Segment Start: Data provided
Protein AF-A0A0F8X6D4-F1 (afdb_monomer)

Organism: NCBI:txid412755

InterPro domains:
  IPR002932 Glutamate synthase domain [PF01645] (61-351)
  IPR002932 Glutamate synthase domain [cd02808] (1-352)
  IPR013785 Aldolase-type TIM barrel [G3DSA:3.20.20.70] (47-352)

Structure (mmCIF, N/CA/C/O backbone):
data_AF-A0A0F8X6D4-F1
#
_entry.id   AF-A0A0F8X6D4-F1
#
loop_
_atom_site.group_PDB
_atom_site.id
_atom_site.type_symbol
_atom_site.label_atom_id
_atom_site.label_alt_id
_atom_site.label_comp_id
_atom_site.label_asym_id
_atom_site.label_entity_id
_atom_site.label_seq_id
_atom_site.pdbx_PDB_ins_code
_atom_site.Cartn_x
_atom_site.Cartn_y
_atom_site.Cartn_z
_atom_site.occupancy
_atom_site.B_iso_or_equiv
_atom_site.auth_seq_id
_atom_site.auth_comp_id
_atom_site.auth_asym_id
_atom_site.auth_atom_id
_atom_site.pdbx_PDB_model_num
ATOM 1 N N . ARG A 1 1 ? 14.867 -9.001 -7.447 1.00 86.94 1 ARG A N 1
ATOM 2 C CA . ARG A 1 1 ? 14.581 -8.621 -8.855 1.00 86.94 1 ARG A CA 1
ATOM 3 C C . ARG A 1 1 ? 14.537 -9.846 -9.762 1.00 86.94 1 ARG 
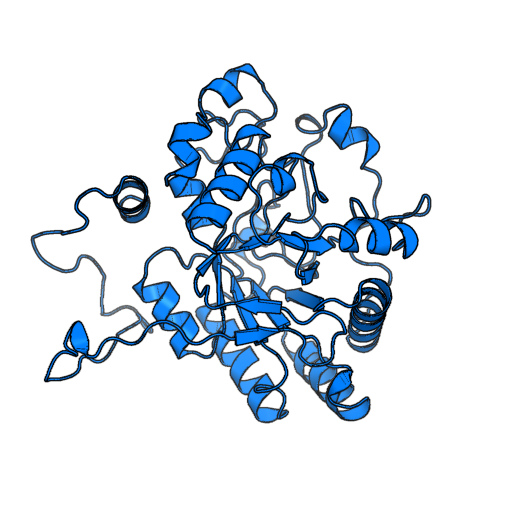A C 1
ATOM 5 O O . ARG A 1 1 ? 13.465 -10.113 -10.271 1.00 86.94 1 ARG A O 1
ATOM 12 N N . SER A 1 2 ? 15.639 -10.603 -9.904 1.00 88.75 2 SER A N 1
ATOM 13 C CA . SER A 1 2 ? 15.696 -11.815 -10.753 1.00 88.75 2 SER A CA 1
ATOM 14 C C . SER A 1 2 ? 14.528 -12.780 -10.506 1.00 88.75 2 SER A C 1
ATOM 16 O O . SER A 1 2 ? 13.826 -13.136 -11.444 1.00 88.75 2 SER A O 1
ATOM 18 N N . TRP A 1 3 ? 14.236 -13.077 -9.234 1.00 90.81 3 TRP A N 1
ATOM 19 C CA . TRP A 1 3 ? 13.088 -13.908 -8.859 1.00 90.81 3 TRP A CA 1
ATOM 20 C C . TRP A 1 3 ? 11.753 -13.414 -9.447 1.00 90.81 3 TRP A C 1
ATOM 22 O O . TRP A 1 3 ? 11.038 -14.203 -10.050 1.00 90.81 3 TRP A O 1
ATOM 32 N N . VAL A 1 4 ? 11.450 -12.109 -9.361 1.00 93.31 4 VAL A N 1
ATOM 33 C CA . VAL A 1 4 ? 10.198 -11.553 -9.911 1.00 93.31 4 VAL A CA 1
ATOM 34 C C . VAL A 1 4 ? 10.165 -11.677 -11.423 1.00 93.31 4 VAL A C 1
ATOM 36 O O . VAL A 1 4 ? 9.143 -12.049 -11.966 1.00 93.31 4 VAL A O 1
ATOM 39 N N . TYR A 1 5 ? 11.270 -11.402 -12.118 1.00 92.56 5 TYR A N 1
ATOM 40 C CA . TYR A 1 5 ? 11.297 -11.519 -13.578 1.00 92.56 5 TYR A CA 1
ATOM 41 C C . TYR A 1 5 ? 11.055 -12.947 -14.064 1.00 92.56 5 TYR A C 1
ATOM 43 O O . TYR A 1 5 ? 10.480 -13.121 -15.135 1.00 92.56 5 TYR A O 1
ATOM 51 N N . LYS A 1 6 ? 11.500 -13.946 -13.295 1.00 92.44 6 LYS A N 1
ATOM 52 C CA . LYS A 1 6 ? 11.203 -15.352 -13.568 1.00 92.44 6 LYS A CA 1
ATOM 53 C C . LYS A 1 6 ? 9.738 -15.674 -13.260 1.00 92.44 6 LYS A C 1
ATOM 55 O O . LYS A 1 6 ? 9.030 -16.171 -14.128 1.00 92.44 6 LYS A O 1
ATOM 60 N N . ALA A 1 7 ? 9.273 -15.314 -12.061 1.00 92.62 7 ALA A N 1
ATOM 61 C CA . ALA A 1 7 ? 7.904 -15.564 -11.612 1.00 92.62 7 ALA A CA 1
ATOM 62 C C . ALA A 1 7 ? 6.853 -14.914 -12.526 1.00 92.62 7 ALA A C 1
ATOM 64 O O . ALA A 1 7 ? 5.938 -15.592 -12.969 1.00 92.62 7 ALA A O 1
ATOM 65 N N . ALA A 1 8 ? 7.053 -13.648 -12.888 1.00 92.38 8 ALA A N 1
ATOM 66 C CA . ALA A 1 8 ? 6.183 -12.868 -13.766 1.00 92.38 8 ALA A CA 1
ATOM 67 C C . ALA A 1 8 ? 6.101 -13.414 -15.202 1.00 92.38 8 ALA A C 1
ATOM 69 O O . ALA A 1 8 ? 5.203 -13.063 -15.948 1.00 92.38 8 ALA A O 1
ATOM 70 N N . LYS A 1 9 ? 7.064 -14.235 -15.634 1.00 91.50 9 LYS A N 1
ATOM 71 C CA . LYS A 1 9 ? 7.039 -14.896 -16.951 1.00 91
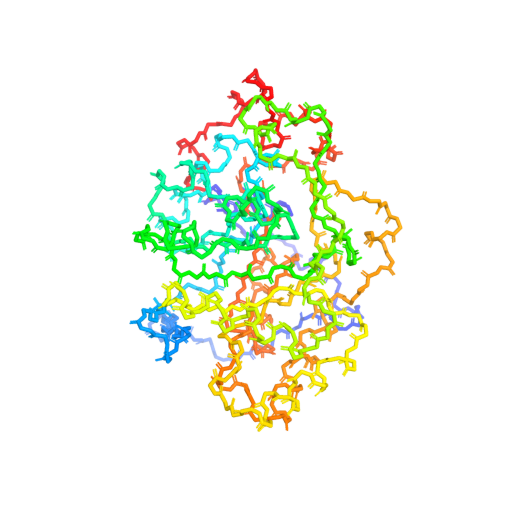.50 9 LYS A CA 1
ATOM 72 C C . LYS A 1 9 ? 6.620 -16.362 -16.864 1.00 91.50 9 LYS A C 1
ATOM 74 O O . LYS A 1 9 ? 6.717 -17.067 -17.862 1.00 91.50 9 LYS A O 1
ATOM 79 N N . ASN A 1 10 ? 6.249 -16.823 -15.669 1.00 89.94 10 ASN A N 1
ATOM 80 C CA . ASN A 1 10 ? 5.996 -18.223 -15.356 1.00 89.94 10 ASN A CA 1
ATOM 81 C C . ASN A 1 10 ? 7.096 -19.180 -15.870 1.00 89.94 10 ASN A C 1
ATOM 83 O O . ASN A 1 10 ? 6.814 -20.272 -16.353 1.00 89.94 10 ASN A O 1
ATOM 87 N N . VAL A 1 11 ? 8.364 -18.753 -15.803 1.00 92.69 11 VAL A N 1
ATOM 88 C CA . VAL A 1 11 ? 9.515 -19.609 -16.138 1.00 92.69 11 VAL A CA 1
ATOM 89 C C . VAL A 1 11 ? 10.079 -20.256 -14.880 1.00 92.69 11 VAL A C 1
ATOM 91 O O . VAL A 1 11 ? 9.802 -19.804 -13.767 1.00 92.69 11 VAL A O 1
ATOM 94 N N . ASP A 1 12 ? 10.912 -21.282 -15.057 1.00 89.19 12 ASP A N 1
ATOM 95 C CA . ASP A 1 12 ? 11.482 -22.034 -13.945 1.00 89.19 12 ASP A CA 1
ATOM 96 C C . ASP A 1 12 ? 12.186 -21.134 -12.904 1.00 89.19 12 ASP A C 1
ATOM 98 O O . ASP A 1 12 ? 13.011 -20.258 -13.209 1.00 89.19 12 ASP A O 1
ATOM 102 N N . ARG A 1 13 ? 11.824 -21.368 -11.641 1.00 89.12 13 ARG A N 1
ATOM 103 C CA . ARG A 1 13 ? 12.292 -20.657 -10.448 1.00 89.12 13 ARG A CA 1
ATOM 104 C C . ARG A 1 13 ? 13.271 -21.495 -9.623 1.00 89.12 13 ARG A C 1
ATOM 106 O O . ARG A 1 13 ? 13.748 -20.982 -8.611 1.00 89.12 13 ARG A O 1
ATOM 113 N N . THR A 1 14 ? 13.600 -22.721 -10.037 1.00 86.69 14 THR A N 1
ATOM 114 C CA . THR A 1 14 ? 14.615 -23.531 -9.356 1.00 86.69 14 THR A CA 1
ATOM 115 C C . THR A 1 14 ? 16.010 -22.901 -9.462 1.00 86.69 14 THR A C 1
ATOM 117 O O . THR A 1 14 ? 16.296 -22.051 -10.316 1.00 86.69 14 THR A O 1
ATOM 120 N N . THR A 1 15 ? 16.876 -23.229 -8.502 1.00 83.88 15 THR A N 1
ATOM 121 C CA . THR A 1 15 ? 18.278 -22.789 -8.442 1.00 83.88 15 THR A CA 1
ATOM 122 C C . THR A 1 15 ? 19.123 -23.944 -7.905 1.00 83.88 15 THR A C 1
ATOM 124 O O . THR A 1 15 ? 18.729 -24.587 -6.937 1.00 83.88 15 THR A O 1
ATOM 127 N N . ALA A 1 16 ? 20.264 -24.217 -8.542 1.00 86.75 16 ALA A N 1
ATOM 128 C CA . ALA A 1 16 ? 21.219 -25.245 -8.119 1.00 86.75 16 ALA A CA 1
ATOM 129 C C . ALA A 1 16 ? 22.253 -24.683 -7.118 1.00 86.75 16 ALA A C 1
ATOM 131 O O . ALA A 1 16 ? 22.319 -23.472 -6.923 1.00 86.75 16 ALA A O 1
ATOM 132 N N . PHE A 1 17 ? 23.093 -25.552 -6.537 1.00 86.12 17 PHE A N 1
ATOM 133 C CA . PHE A 1 17 ? 24.259 -25.218 -5.688 1.00 86.12 17 PHE A CA 1
ATOM 134 C C . PHE A 1 17 ? 23.977 -24.802 -4.227 1.00 86.12 17 PHE A C 1
ATOM 136 O O . PHE A 1 17 ? 24.899 -24.777 -3.418 1.00 86.12 17 PHE A O 1
ATOM 143 N N . GLY A 1 18 ? 22.717 -24.561 -3.849 1.00 82.81 18 GLY A N 1
ATOM 144 C CA . GLY A 1 18 ? 22.318 -24.282 -2.461 1.00 82.81 18 GLY A CA 1
ATOM 145 C C . GLY A 1 18 ? 21.981 -22.812 -2.187 1.00 82.81 18 GLY A C 1
ATOM 146 O O . GLY A 1 18 ? 21.910 -21.986 -3.097 1.00 82.81 18 GLY A O 1
ATOM 147 N N . SER A 1 19 ? 21.703 -22.487 -0.919 1.00 84.62 19 SER A N 1
ATOM 148 C CA . SER A 1 19 ? 21.264 -21.143 -0.520 1.00 84.62 19 SER A CA 1
ATOM 149 C C . SER A 1 19 ? 22.393 -20.119 -0.634 1.00 84.62 19 SER A C 1
ATOM 151 O O . SER A 1 19 ? 23.459 -20.286 -0.051 1.00 84.62 19 SER A O 1
ATOM 153 N N . THR A 1 20 ? 22.127 -19.003 -1.313 1.00 85.50 20 THR A N 1
ATOM 154 C CA . THR A 1 20 ? 23.007 -17.821 -1.313 1.00 85.50 20 THR A CA 1
ATOM 155 C C . THR A 1 20 ? 22.638 -16.815 -0.217 1.00 85.50 20 THR A C 1
ATOM 157 O O . THR A 1 20 ? 23.183 -15.713 -0.176 1.00 85.50 20 THR A O 1
ATOM 160 N N . GLN A 1 21 ? 21.644 -17.127 0.617 1.00 85.31 21 GLN A N 1
ATOM 161 C CA . GLN A 1 21 ? 21.235 -16.278 1.731 1.00 85.31 21 GLN A CA 1
ATOM 162 C C . GLN A 1 21 ? 22.134 -16.563 2.934 1.00 85.31 21 GLN A C 1
ATOM 164 O O . GLN A 1 21 ? 22.205 -17.700 3.390 1.00 85.31 21 GLN A O 1
ATOM 169 N N . SER A 1 22 ? 22.781 -15.527 3.474 1.00 88.50 22 SER A N 1
ATOM 170 C CA . SER A 1 22 ? 23.481 -15.651 4.754 1.00 88.50 22 SER A CA 1
ATOM 171 C C . SER A 1 22 ? 22.469 -15.919 5.869 1.00 88.50 22 SER A C 1
ATOM 173 O O . SER A 1 22 ? 21.503 -15.168 6.021 1.00 88.50 22 SER A O 1
ATOM 175 N N . LEU A 1 23 ? 22.691 -16.997 6.620 1.00 89.25 23 LEU A N 1
ATOM 176 C CA . LEU A 1 23 ? 21.855 -17.410 7.752 1.00 89.25 23 LEU A CA 1
ATOM 177 C C . LEU A 1 23 ? 22.366 -16.868 9.095 1.00 89.25 23 LEU A C 1
ATOM 179 O O . LEU A 1 23 ? 21.669 -16.960 10.097 1.00 89.25 23 LEU A O 1
ATOM 183 N N . GLU A 1 24 ? 23.558 -16.273 9.106 1.00 91.50 24 GLU A N 1
ATOM 184 C CA . GLU A 1 24 ? 24.230 -15.771 10.311 1.00 91.50 24 GLU A CA 1
ATOM 185 C C . GLU A 1 24 ? 23.793 -14.349 10.684 1.00 91.50 24 GLU A C 1
ATOM 187 O O . GLU A 1 24 ? 24.001 -13.891 11.805 1.00 91.50 24 GLU A O 1
ATOM 192 N N . VAL A 1 25 ? 23.171 -13.623 9.749 1.00 92.25 25 VAL A N 1
ATOM 193 C CA . VAL A 1 25 ? 22.722 -12.249 9.990 1.00 92.25 25 VAL A CA 1
ATOM 194 C C . VAL A 1 25 ? 21.563 -12.255 10.986 1.00 92.25 25 VAL A C 1
ATOM 196 O O . VAL A 1 25 ? 20.521 -12.866 10.731 1.00 92.25 25 VAL A O 1
ATOM 199 N N . THR A 1 26 ? 21.705 -11.517 12.090 1.00 89.44 26 THR A N 1
ATOM 200 C CA . THR A 1 26 ? 20.693 -11.425 13.151 1.00 89.44 26 THR A CA 1
ATOM 201 C C . THR A 1 26 ? 19.302 -11.085 12.613 1.00 89.44 26 THR A C 1
ATOM 203 O O . THR A 1 26 ? 19.090 -10.076 11.929 1.00 89.44 26 THR A O 1
ATOM 206 N N . GLY A 1 27 ? 18.339 -11.942 12.971 1.00 83.62 27 GLY A N 1
ATOM 207 C CA . GLY A 1 27 ? 16.938 -11.985 12.529 1.00 83.62 27 GLY A CA 1
ATOM 208 C C . GLY A 1 27 ? 16.734 -12.077 11.021 1.00 83.62 27 GLY A C 1
ATOM 209 O O . GLY A 1 27 ? 15.780 -11.538 10.452 1.00 83.62 27 GLY A O 1
ATOM 210 N N . THR A 1 28 ? 17.628 -12.817 10.377 1.00 88.69 28 THR A N 1
ATOM 211 C CA . THR A 1 28 ? 17.257 -13.606 9.209 1.00 88.69 28 THR A CA 1
ATOM 212 C C . THR A 1 28 ? 16.008 -14.426 9.528 1.00 88.69 28 THR A C 1
ATOM 214 O O . THR A 1 28 ? 15.945 -15.109 10.545 1.00 88.69 28 THR A O 1
ATOM 217 N N . VAL A 1 29 ? 15.000 -14.335 8.662 1.00 87.25 29 VAL A N 1
ATOM 218 C CA . VAL A 1 29 ? 13.764 -15.112 8.794 1.00 87.25 29 VAL A CA 1
ATOM 219 C C . VAL A 1 29 ? 14.066 -16.577 8.501 1.00 87.25 29 VAL A C 1
ATOM 221 O O . VAL A 1 29 ? 14.572 -16.892 7.423 1.00 87.25 29 VAL A O 1
ATOM 224 N N . MET A 1 30 ? 13.704 -17.450 9.436 1.00 90.25 30 MET A N 1
ATOM 225 C CA . MET A 1 30 ? 13.772 -18.901 9.294 1.00 90.25 30 MET A CA 1
ATOM 226 C C . MET A 1 30 ? 12.383 -19.478 9.554 1.00 90.25 30 MET A C 1
ATOM 228 O O . MET A 1 30 ? 11.730 -19.107 10.527 1.00 90.25 30 MET A O 1
ATOM 232 N N . PHE A 1 31 ? 11.930 -20.364 8.671 1.00 91.56 31 PHE A N 1
ATOM 233 C CA . PHE A 1 31 ? 10.718 -21.147 8.888 1.00 91.56 31 PHE A CA 1
ATOM 234 C C . PHE A 1 31 ? 11.135 -22.517 9.395 1.00 91.56 31 PHE A C 1
ATOM 236 O O . PHE A 1 31 ? 11.958 -23.180 8.763 1.00 91.56 31 PHE A O 1
ATOM 243 N N . MET A 1 32 ? 10.580 -22.924 10.532 1.00 90.75 32 MET A N 1
ATOM 244 C CA . MET A 1 32 ? 10.814 -24.258 11.068 1.00 90.75 32 MET A CA 1
ATOM 245 C C . MET A 1 32 ? 10.050 -25.256 10.206 1.00 90.75 32 MET A C 1
ATOM 247 O O . MET A 1 32 ? 8.829 -25.162 10.088 1.00 90.75 32 MET A O 1
ATOM 251 N N . ASN A 1 33 ? 10.763 -26.180 9.568 1.00 88.94 33 ASN A N 1
ATOM 252 C CA . ASN A 1 33 ? 10.119 -27.222 8.785 1.00 88.94 33 ASN A CA 1
ATOM 253 C C . ASN A 1 33 ? 9.480 -28.264 9.709 1.00 88.94 33 ASN A C 1
ATOM 255 O O . ASN A 1 33 ? 10.007 -28.586 10.775 1.00 88.94 33 ASN A O 1
ATOM 259 N N . CYS A 1 34 ? 8.376 -28.845 9.257 1.00 87.38 34 CYS A N 1
ATOM 260 C CA . CYS A 1 34 ? 7.858 -30.075 9.836 1.00 87.38 34 CYS A CA 1
ATOM 261 C C . CYS A 1 34 ? 8.721 -31.261 9.371 1.00 87.38 34 CYS A C 1
ATOM 263 O O . CYS A 1 34 ? 9.303 -31.230 8.282 1.00 87.38 34 CYS A O 1
ATOM 265 N N . ALA A 1 35 ? 8.818 -32.307 10.197 1.00 93.06 35 ALA A N 1
ATOM 266 C CA . ALA A 1 35 ? 9.519 -33.543 9.832 1.00 93.06 35 ALA A CA 1
ATOM 267 C C . ALA A 1 35 ? 8.805 -34.304 8.699 1.00 93.06 35 ALA A C 1
ATOM 269 O O . ALA A 1 35 ? 9.448 -35.005 7.923 1.00 93.06 35 ALA A O 1
ATOM 270 N N . PHE A 1 36 ? 7.487 -34.123 8.597 1.00 92.75 36 PHE A N 1
ATOM 271 C CA . PHE A 1 36 ? 6.633 -34.701 7.568 1.00 92.75 36 PHE A CA 1
ATOM 272 C C . PHE A 1 36 ? 5.992 -33.556 6.773 1.00 92.75 36 PHE A C 1
ATOM 274 O O . PHE A 1 36 ? 5.444 -32.640 7.395 1.00 92.75 36 PHE A O 1
ATOM 281 N N . PRO A 1 37 ? 6.114 -33.541 5.436 1.00 86.25 37 PRO A N 1
ATOM 282 C CA . PRO A 1 37 ? 5.544 -32.483 4.614 1.00 86.25 37 PRO A CA 1
ATOM 283 C C . PRO A 1 37 ? 4.019 -32.598 4.565 1.00 86.25 37 PRO A C 1
ATOM 285 O O . PRO A 1 37 ? 3.483 -33.701 4.525 1.00 86.25 37 PRO A O 1
ATOM 288 N N . THR A 1 38 ? 3.339 -31.454 4.518 1.00 87.06 38 THR A N 1
ATOM 289 C CA . THR A 1 38 ? 1.922 -31.388 4.145 1.00 87.06 38 THR A CA 1
ATOM 290 C C . THR A 1 38 ? 1.773 -31.857 2.704 1.00 87.06 38 THR A C 1
ATOM 292 O O . THR A 1 38 ? 2.509 -31.386 1.831 1.00 87.06 38 THR A O 1
ATOM 295 N N . LEU A 1 39 ? 0.854 -32.788 2.460 1.00 90.19 39 LEU A N 1
ATOM 296 C CA . LEU A 1 39 ? 0.555 -33.244 1.105 1.00 90.19 39 LEU A CA 1
ATOM 297 C C . LEU A 1 39 ? -0.247 -32.173 0.357 1.00 90.19 39 LEU A C 1
ATOM 299 O O . LEU A 1 39 ? -1.010 -31.430 0.969 1.00 90.19 39 LEU A O 1
ATOM 303 N N . ASP A 1 40 ? -0.125 -32.115 -0.970 1.00 86.06 40 ASP A N 1
ATOM 304 C CA . ASP A 1 40 ? -0.891 -31.156 -1.786 1.00 86.06 40 ASP A CA 1
ATOM 305 C C . ASP A 1 40 ? -2.411 -31.324 -1.590 1.00 86.06 40 ASP A C 1
ATOM 307 O O . ASP A 1 40 ? -3.161 -30.355 -1.640 1.00 86.06 40 ASP A O 1
ATOM 311 N N . GLU A 1 41 ? -2.858 -32.546 -1.292 1.00 88.38 41 GLU A N 1
ATOM 312 C CA . GLU A 1 41 ? -4.251 -32.901 -0.982 1.00 88.38 41 GLU A CA 1
ATOM 313 C C . GLU A 1 41 ? -4.736 -32.337 0.368 1.00 88.38 41 GLU A C 1
ATOM 315 O O . GLU A 1 41 ? -5.935 -32.164 0.578 1.00 88.38 41 GLU A O 1
ATOM 320 N N . GLU A 1 42 ? -3.807 -32.044 1.281 1.00 87.31 42 GLU A N 1
ATOM 321 C CA . GLU A 1 42 ? -4.061 -31.482 2.613 1.00 87.31 42 GLU A CA 1
ATOM 322 C C . GLU A 1 42 ? -3.855 -29.959 2.647 1.00 87.31 42 GLU A C 1
ATOM 324 O O . GLU A 1 42 ? -4.171 -29.305 3.646 1.00 87.31 42 GLU A O 1
ATOM 329 N N . ALA A 1 43 ? -3.305 -29.380 1.574 1.00 86.25 43 ALA A N 1
ATOM 330 C CA . ALA A 1 43 ? -3.066 -27.952 1.478 1.00 86.25 43 ALA A CA 1
ATOM 331 C C . ALA A 1 43 ? -4.397 -27.187 1.464 1.00 86.25 43 ALA A C 1
ATOM 333 O O . ALA A 1 43 ? -5.305 -27.467 0.682 1.00 86.25 43 ALA A O 1
ATOM 334 N N . LEU A 1 44 ? -4.511 -26.192 2.344 1.00 88.12 44 LEU A N 1
ATOM 335 C CA . LEU A 1 44 ? -5.713 -25.378 2.463 1.00 88.12 44 LEU A CA 1
ATOM 336 C C . LEU A 1 44 ? -5.619 -24.129 1.592 1.00 88.12 44 LEU A C 1
ATOM 338 O O . LEU A 1 44 ? -4.612 -23.418 1.588 1.00 88.12 44 LEU A O 1
ATOM 342 N N . GLU A 1 45 ? -6.725 -23.821 0.924 1.00 89.19 45 GLU A N 1
ATOM 343 C CA . GLU A 1 45 ? -6.911 -22.528 0.280 1.00 89.19 45 GLU A CA 1
ATOM 344 C C . GLU A 1 45 ? -7.014 -21.403 1.324 1.00 89.19 45 GLU A C 1
ATOM 346 O O . GLU A 1 45 ? -7.552 -21.619 2.417 1.00 89.19 45 GLU A O 1
ATOM 351 N N . PRO A 1 46 ? -6.571 -20.174 0.999 1.00 91.50 46 PRO A N 1
ATOM 352 C CA . PRO A 1 46 ? -6.719 -19.036 1.892 1.00 91.50 46 PRO A CA 1
ATOM 353 C C . PRO A 1 46 ? -8.175 -18.805 2.315 1.00 91.50 46 PRO A C 1
ATOM 355 O O . PRO A 1 46 ? -9.090 -18.686 1.488 1.00 91.50 46 PRO A O 1
ATOM 358 N N . SER A 1 47 ? -8.383 -18.688 3.625 1.00 93.00 47 SER A N 1
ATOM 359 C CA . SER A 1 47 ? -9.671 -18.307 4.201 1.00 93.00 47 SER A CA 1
Segment End: Data provided
Exercise prompt
Above are the entries. Quote exactly the lines from the one bearing "ATOM 335 C CA" through the one bearing "ATOM 353 C C".

Solved problem
ATOM 335 C CA . LEU A 1 44 ? -5.713 -25.378 2.463 1.00 88.12 44 LEU A CA 1
ATOM 336 C C . LEU A 1 44 ? -5.619 -24.129 1.592 1.00 88.12 44 LEU A C 1
ATOM 338 O O . LEU A 1 44 ? -4.612 -23.418 1.588 1.00 88.12 44 LEU A O 1
ATOM 342 N N . GLU A 1 45 ? -6.725 -23.821 0.924 1.00 89.19 45 GLU A N 1
ATOM 343 C CA . GLU A 1 45 ? -6.911 -22.528 0.280 1.00 89.19 45 GLU A CA 1
ATOM 344 C C . GLU A 1 45 ? -7.014 -21.403 1.324 1.00 89.19 45 GLU A C 1
ATOM 346 O O . GLU A 1 45 ? -7.552 -21.619 2.417 1.00 89.19 45 GLU A O 1
ATOM 351 N N . PRO A 1 46 ? -6.571 -20.174 0.999 1.00 91.50 46 PRO A N 1
ATOM 352 C CA . PRO A 1 46 ? -6.719 -19.036 1.892 1.00 91.50 46 PRO A CA 1
ATOM 353 C C . PRO A 1 46 ? -8.175 -18.805 2.315 1.00 91.50 46 PRO A C 1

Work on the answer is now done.